• TASK PROMPT:
Look below for the line containing "ATOM 25 C C" and the line containing "ATOM 84 C CA"; repeat exactly those two lines and all lines between them, and nothing else.

[Dataset items]
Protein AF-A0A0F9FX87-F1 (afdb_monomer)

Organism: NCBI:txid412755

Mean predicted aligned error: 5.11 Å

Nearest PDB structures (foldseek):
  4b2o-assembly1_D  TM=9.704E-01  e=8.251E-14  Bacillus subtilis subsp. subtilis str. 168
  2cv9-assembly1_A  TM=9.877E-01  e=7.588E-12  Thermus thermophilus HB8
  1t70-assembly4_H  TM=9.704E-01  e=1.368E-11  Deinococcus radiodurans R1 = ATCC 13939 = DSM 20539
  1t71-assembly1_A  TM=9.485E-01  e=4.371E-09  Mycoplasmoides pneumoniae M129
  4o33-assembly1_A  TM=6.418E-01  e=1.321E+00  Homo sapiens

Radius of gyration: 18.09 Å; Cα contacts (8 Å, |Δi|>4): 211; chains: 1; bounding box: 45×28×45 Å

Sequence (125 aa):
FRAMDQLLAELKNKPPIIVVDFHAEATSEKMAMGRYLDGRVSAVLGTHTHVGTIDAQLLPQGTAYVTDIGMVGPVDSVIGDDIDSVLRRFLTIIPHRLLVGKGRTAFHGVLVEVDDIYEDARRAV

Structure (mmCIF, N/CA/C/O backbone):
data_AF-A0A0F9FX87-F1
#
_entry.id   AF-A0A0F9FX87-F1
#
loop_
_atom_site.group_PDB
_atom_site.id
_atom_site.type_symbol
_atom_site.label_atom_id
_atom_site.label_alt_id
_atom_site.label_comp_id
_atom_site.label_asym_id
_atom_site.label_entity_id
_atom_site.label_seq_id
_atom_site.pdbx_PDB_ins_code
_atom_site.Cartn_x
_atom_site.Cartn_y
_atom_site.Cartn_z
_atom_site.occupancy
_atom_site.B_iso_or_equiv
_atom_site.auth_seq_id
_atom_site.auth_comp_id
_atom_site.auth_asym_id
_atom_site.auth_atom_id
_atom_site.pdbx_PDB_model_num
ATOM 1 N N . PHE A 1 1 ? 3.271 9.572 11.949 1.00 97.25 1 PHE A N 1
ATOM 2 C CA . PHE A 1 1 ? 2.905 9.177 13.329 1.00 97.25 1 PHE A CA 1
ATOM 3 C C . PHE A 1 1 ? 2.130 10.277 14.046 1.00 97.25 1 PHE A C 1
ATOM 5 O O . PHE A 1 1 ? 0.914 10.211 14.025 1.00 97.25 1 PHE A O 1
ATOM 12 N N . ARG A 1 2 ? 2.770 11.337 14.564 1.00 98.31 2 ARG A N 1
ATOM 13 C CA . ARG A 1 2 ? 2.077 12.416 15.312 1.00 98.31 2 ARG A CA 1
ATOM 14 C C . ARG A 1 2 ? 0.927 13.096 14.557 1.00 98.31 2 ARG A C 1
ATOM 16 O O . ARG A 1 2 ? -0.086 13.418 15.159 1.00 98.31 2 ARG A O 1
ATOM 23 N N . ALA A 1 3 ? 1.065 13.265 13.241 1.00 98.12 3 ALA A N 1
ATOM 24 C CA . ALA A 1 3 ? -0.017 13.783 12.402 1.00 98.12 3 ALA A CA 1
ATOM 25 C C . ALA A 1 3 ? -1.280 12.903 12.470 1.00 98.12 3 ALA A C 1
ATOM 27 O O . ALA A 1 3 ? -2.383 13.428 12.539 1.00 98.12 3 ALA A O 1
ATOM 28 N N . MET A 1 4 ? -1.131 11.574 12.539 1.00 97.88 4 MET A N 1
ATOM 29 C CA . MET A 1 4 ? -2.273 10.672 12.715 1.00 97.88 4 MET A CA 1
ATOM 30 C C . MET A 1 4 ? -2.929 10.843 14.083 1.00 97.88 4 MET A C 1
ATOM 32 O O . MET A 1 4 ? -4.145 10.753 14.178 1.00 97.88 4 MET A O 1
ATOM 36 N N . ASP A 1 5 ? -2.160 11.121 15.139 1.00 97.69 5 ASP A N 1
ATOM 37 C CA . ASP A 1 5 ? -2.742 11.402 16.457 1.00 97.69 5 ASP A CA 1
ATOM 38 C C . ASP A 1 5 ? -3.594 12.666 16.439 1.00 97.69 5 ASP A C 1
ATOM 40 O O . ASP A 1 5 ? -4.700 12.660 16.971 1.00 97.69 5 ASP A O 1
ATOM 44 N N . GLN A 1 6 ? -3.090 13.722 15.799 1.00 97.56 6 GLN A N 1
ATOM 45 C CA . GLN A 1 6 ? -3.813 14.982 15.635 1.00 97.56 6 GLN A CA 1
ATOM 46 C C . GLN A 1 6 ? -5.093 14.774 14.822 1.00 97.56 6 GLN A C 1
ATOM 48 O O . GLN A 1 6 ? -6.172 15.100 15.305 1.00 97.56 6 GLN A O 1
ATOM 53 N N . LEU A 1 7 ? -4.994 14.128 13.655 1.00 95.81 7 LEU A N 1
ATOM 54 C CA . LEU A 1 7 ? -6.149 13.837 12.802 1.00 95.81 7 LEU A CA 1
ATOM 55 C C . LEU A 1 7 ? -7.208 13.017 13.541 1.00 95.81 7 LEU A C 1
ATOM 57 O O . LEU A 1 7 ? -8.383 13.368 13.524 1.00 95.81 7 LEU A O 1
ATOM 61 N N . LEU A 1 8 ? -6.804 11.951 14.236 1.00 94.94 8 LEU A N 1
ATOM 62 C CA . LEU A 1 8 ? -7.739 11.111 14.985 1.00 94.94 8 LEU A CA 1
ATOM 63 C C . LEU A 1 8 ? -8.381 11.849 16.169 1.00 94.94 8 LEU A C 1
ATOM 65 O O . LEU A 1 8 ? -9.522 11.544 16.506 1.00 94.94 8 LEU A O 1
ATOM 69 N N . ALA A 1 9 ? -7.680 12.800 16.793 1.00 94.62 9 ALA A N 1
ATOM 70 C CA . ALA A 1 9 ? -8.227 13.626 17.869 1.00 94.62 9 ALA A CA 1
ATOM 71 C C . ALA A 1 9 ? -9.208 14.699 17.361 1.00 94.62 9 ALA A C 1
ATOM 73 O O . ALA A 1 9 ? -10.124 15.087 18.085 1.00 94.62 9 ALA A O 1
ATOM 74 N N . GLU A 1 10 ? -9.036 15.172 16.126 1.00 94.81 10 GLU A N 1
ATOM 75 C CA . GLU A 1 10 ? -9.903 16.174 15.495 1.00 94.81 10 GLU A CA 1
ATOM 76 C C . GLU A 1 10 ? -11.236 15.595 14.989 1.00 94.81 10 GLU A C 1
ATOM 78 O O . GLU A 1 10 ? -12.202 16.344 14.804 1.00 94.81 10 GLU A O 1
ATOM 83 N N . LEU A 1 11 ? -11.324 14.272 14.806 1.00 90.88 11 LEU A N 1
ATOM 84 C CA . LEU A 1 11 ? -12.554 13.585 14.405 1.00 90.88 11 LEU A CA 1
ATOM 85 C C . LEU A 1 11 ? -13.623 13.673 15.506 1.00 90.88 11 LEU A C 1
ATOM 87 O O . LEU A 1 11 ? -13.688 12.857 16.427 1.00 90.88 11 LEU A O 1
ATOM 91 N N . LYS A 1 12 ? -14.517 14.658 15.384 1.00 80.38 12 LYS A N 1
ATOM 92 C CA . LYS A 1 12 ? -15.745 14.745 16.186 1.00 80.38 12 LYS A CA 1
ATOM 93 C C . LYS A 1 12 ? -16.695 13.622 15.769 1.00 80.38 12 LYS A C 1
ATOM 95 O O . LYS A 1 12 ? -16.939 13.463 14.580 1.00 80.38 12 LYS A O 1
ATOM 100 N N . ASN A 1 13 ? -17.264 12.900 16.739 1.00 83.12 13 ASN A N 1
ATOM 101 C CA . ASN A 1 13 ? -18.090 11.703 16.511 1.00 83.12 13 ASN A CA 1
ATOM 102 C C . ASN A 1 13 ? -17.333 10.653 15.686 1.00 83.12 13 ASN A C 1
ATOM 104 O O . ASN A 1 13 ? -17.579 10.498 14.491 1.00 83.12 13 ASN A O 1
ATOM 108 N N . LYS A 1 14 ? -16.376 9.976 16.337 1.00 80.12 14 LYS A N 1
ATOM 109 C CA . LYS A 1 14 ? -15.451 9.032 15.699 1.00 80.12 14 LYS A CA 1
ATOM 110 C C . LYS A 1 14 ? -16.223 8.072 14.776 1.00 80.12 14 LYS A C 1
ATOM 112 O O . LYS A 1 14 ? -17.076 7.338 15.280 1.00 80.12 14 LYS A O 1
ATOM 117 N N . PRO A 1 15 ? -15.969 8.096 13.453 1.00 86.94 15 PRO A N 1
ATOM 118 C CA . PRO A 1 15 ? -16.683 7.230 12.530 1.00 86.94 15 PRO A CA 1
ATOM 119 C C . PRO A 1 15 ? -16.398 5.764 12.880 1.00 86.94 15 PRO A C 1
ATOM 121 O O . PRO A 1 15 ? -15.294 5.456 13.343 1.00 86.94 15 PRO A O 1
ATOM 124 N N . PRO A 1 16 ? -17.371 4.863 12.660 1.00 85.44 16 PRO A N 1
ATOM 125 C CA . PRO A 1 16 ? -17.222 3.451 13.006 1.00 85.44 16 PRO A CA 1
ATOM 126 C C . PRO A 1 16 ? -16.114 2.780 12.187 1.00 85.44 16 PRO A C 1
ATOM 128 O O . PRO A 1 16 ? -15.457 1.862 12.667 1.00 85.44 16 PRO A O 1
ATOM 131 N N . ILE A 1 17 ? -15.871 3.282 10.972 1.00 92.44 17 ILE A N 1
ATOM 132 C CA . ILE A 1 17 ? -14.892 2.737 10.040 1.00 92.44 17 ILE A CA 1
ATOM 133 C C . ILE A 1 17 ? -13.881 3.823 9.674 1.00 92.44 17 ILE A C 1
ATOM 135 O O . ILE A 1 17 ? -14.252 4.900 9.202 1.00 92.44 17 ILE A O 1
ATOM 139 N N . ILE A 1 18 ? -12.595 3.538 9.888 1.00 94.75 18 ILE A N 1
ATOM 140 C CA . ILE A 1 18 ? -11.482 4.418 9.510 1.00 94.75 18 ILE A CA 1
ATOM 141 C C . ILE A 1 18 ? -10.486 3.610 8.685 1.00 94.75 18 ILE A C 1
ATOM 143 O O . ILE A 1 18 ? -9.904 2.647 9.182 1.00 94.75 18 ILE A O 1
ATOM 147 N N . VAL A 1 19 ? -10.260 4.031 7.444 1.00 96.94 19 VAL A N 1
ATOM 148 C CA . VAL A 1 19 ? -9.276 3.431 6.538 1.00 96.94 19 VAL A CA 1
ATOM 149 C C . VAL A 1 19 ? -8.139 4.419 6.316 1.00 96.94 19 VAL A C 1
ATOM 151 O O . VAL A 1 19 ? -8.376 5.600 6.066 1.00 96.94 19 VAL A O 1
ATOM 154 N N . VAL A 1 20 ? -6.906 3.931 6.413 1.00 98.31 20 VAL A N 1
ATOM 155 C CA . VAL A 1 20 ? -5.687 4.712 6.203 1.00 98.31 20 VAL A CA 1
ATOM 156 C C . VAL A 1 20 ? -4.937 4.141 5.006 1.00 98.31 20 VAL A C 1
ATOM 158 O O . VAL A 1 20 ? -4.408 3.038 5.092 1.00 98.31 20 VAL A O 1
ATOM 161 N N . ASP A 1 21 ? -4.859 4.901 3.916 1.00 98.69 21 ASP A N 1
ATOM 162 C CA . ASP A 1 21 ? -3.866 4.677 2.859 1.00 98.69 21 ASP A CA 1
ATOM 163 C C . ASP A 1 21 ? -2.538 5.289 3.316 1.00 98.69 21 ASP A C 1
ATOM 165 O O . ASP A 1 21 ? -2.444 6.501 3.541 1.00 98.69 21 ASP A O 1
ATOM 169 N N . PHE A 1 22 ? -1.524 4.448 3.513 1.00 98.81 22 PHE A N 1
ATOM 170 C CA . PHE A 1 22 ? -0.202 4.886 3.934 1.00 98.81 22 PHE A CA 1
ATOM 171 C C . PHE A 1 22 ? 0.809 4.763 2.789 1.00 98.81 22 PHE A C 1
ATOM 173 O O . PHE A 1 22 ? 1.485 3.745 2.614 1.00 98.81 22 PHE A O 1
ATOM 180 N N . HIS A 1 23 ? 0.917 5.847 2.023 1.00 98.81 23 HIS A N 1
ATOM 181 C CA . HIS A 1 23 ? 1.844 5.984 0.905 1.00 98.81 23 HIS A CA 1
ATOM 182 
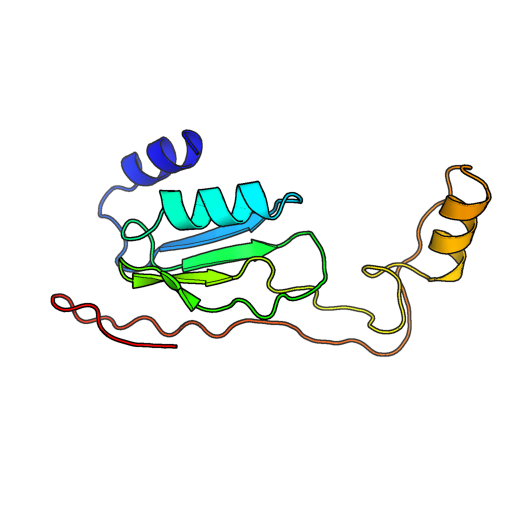C C . HIS A 1 23 ? 3.276 6.234 1.398 1.00 98.81 23 HIS A C 1
ATOM 184 O O . HIS A 1 23 ? 3.608 7.339 1.836 1.00 98.81 23 HIS A O 1
ATOM 190 N N . ALA A 1 24 ? 4.126 5.209 1.348 1.00 98.56 24 ALA A N 1
ATOM 191 C CA . ALA A 1 24 ? 5.498 5.274 1.851 1.00 98.56 24 ALA A CA 1
ATOM 192 C C . ALA A 1 24 ? 6.412 4.276 1.126 1.00 98.56 24 ALA A C 1
ATOM 194 O O . ALA A 1 24 ? 5.943 3.312 0.538 1.00 98.56 24 ALA A O 1
ATOM 195 N N . GLU A 1 25 ? 7.727 4.464 1.201 1.00 98.69 25 GLU A N 1
ATOM 196 C CA . GLU A 1 25 ? 8.697 3.549 0.574 1.00 98.69 25 GLU A CA 1
ATOM 197 C C . GLU A 1 25 ? 9.168 2.460 1.543 1.00 98.69 25 GLU A C 1
ATOM 199 O O . GLU A 1 25 ? 9.134 1.267 1.242 1.00 98.69 25 GLU A O 1
ATOM 204 N N . ALA A 1 26 ? 9.589 2.856 2.745 1.00 98.69 26 ALA A N 1
ATOM 205 C CA . ALA A 1 26 ? 10.222 1.941 3.681 1.00 98.69 26 ALA A CA 1
ATOM 206 C C . ALA A 1 26 ? 9.203 0.976 4.304 1.00 98.69 26 ALA A C 1
ATOM 208 O O . ALA A 1 26 ? 8.312 1.382 5.054 1.00 98.69 26 ALA A O 1
ATOM 209 N N . THR A 1 27 ? 9.394 -0.325 4.080 1.00 98.69 27 THR A N 1
ATOM 210 C CA . THR A 1 27 ? 8.565 -1.381 4.685 1.00 98.69 27 THR A CA 1
ATOM 211 C C . THR A 1 27 ? 8.542 -1.288 6.210 1.00 98.69 27 THR A C 1
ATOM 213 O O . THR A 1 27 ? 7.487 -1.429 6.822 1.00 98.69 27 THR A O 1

• ANSWER SPACE:
ATOM 25 C C . ALA A 1 3 ? -1.280 12.903 12.470 1.00 98.12 3 ALA A C 1
ATOM 27 O O . ALA A 1 3 ? -2.383 13.428 12.539 1.00 98.12 3 ALA A O 1
ATOM 28 N N . MET A 1 4 ? -1.131 11.574 12.539 1.00 97.88 4 MET A N 1
ATOM 29 C CA . MET A 1 4 ? -2.273 10.672 12.715 1.00 97.88 4 MET A CA 1
ATOM 30 C C . MET A 1 4 ? -2.929 10.843 14.083 1.00 97.88 4 MET A C 1
ATOM 32 O O . MET A 1 4 ? -4.145 10.753 14.178 1.00 97.88 4 MET A O 1
ATOM 36 N N . ASP A 1 5 ? -2.160 11.121 15.139 1.00 97.69 5 ASP A N 1
ATOM 37 C CA . ASP A 1 5 ? -2.742 11.402 16.457 1.00 97.69 5 ASP A CA 1
ATOM 38 C C . ASP A 1 5 ? -3.594 12.666 16.439 1.00 97.69 5 ASP A C 1
ATOM 40 O O . ASP A 1 5 ? -4.700 12.660 16.971 1.00 97.69 5 ASP A O 1
ATOM 44 N N . GLN A 1 6 ? -3.090 13.722 15.799 1.00 97.56 6 GLN A N 1
ATOM 45 C CA . GLN A 1 6 ? -3.813 14.982 15.635 1.00 97.56 6 GLN A CA 1
ATOM 46 C C . GLN A 1 6 ? -5.093 14.774 14.822 1.00 97.56 6 GLN A C 1
ATOM 48 O O . GLN A 1 6 ? -6.172 15.100 15.305 1.00 97.56 6 GLN A O 1
ATOM 53 N N . LEU A 1 7 ? -4.994 14.128 13.655 1.00 95.81 7 LEU A N 1
ATOM 54 C CA . LEU A 1 7 ? -6.149 13.837 12.802 1.00 95.81 7 LEU A CA 1
ATOM 55 C C . LEU A 1 7 ? -7.208 13.017 13.541 1.00 95.81 7 LEU A C 1
ATOM 57 O O . LEU A 1 7 ? -8.383 13.368 13.524 1.00 95.81 7 LEU A O 1
ATOM 61 N N . LEU A 1 8 ? -6.804 11.951 14.236 1.00 94.94 8 LEU A N 1
ATOM 62 C CA . LEU A 1 8 ? -7.739 11.111 14.985 1.00 94.94 8 LEU A CA 1
ATOM 63 C C . LEU A 1 8 ? -8.381 11.849 16.169 1.00 94.94 8 LEU A C 1
ATOM 65 O O . LEU A 1 8 ? -9.522 11.544 16.506 1.00 94.94 8 LEU A O 1
ATOM 69 N N . ALA A 1 9 ? -7.680 12.800 16.793 1.00 94.62 9 ALA A N 1
ATOM 70 C CA . ALA A 1 9 ? -8.227 13.626 17.869 1.00 94.62 9 ALA A CA 1
ATOM 71 C C . ALA A 1 9 ? -9.208 14.699 17.361 1.00 94.62 9 ALA A C 1
ATOM 73 O O . ALA A 1 9 ? -10.124 15.087 18.085 1.00 94.62 9 ALA A O 1
ATOM 74 N N . GLU A 1 10 ? -9.036 15.172 16.126 1.00 94.81 10 GLU A N 1
ATOM 75 C CA . GLU A 1 10 ? -9.903 16.174 15.495 1.00 94.81 10 GLU A CA 1
ATOM 76 C C . GLU A 1 10 ? -11.236 15.595 14.989 1.00 94.81 10 GLU A C 1
ATOM 78 O O . GLU A 1 10 ? -12.202 16.344 14.804 1.00 94.81 10 GLU A O 1
ATOM 83 N N . LEU A 1 11 ? -11.324 14.272 14.806 1.00 90.88 11 LEU A N 1
ATOM 84 C CA . LEU A 1 11 ? -12.554 13.585 14.405 1.00 90.88 11 LEU A CA 1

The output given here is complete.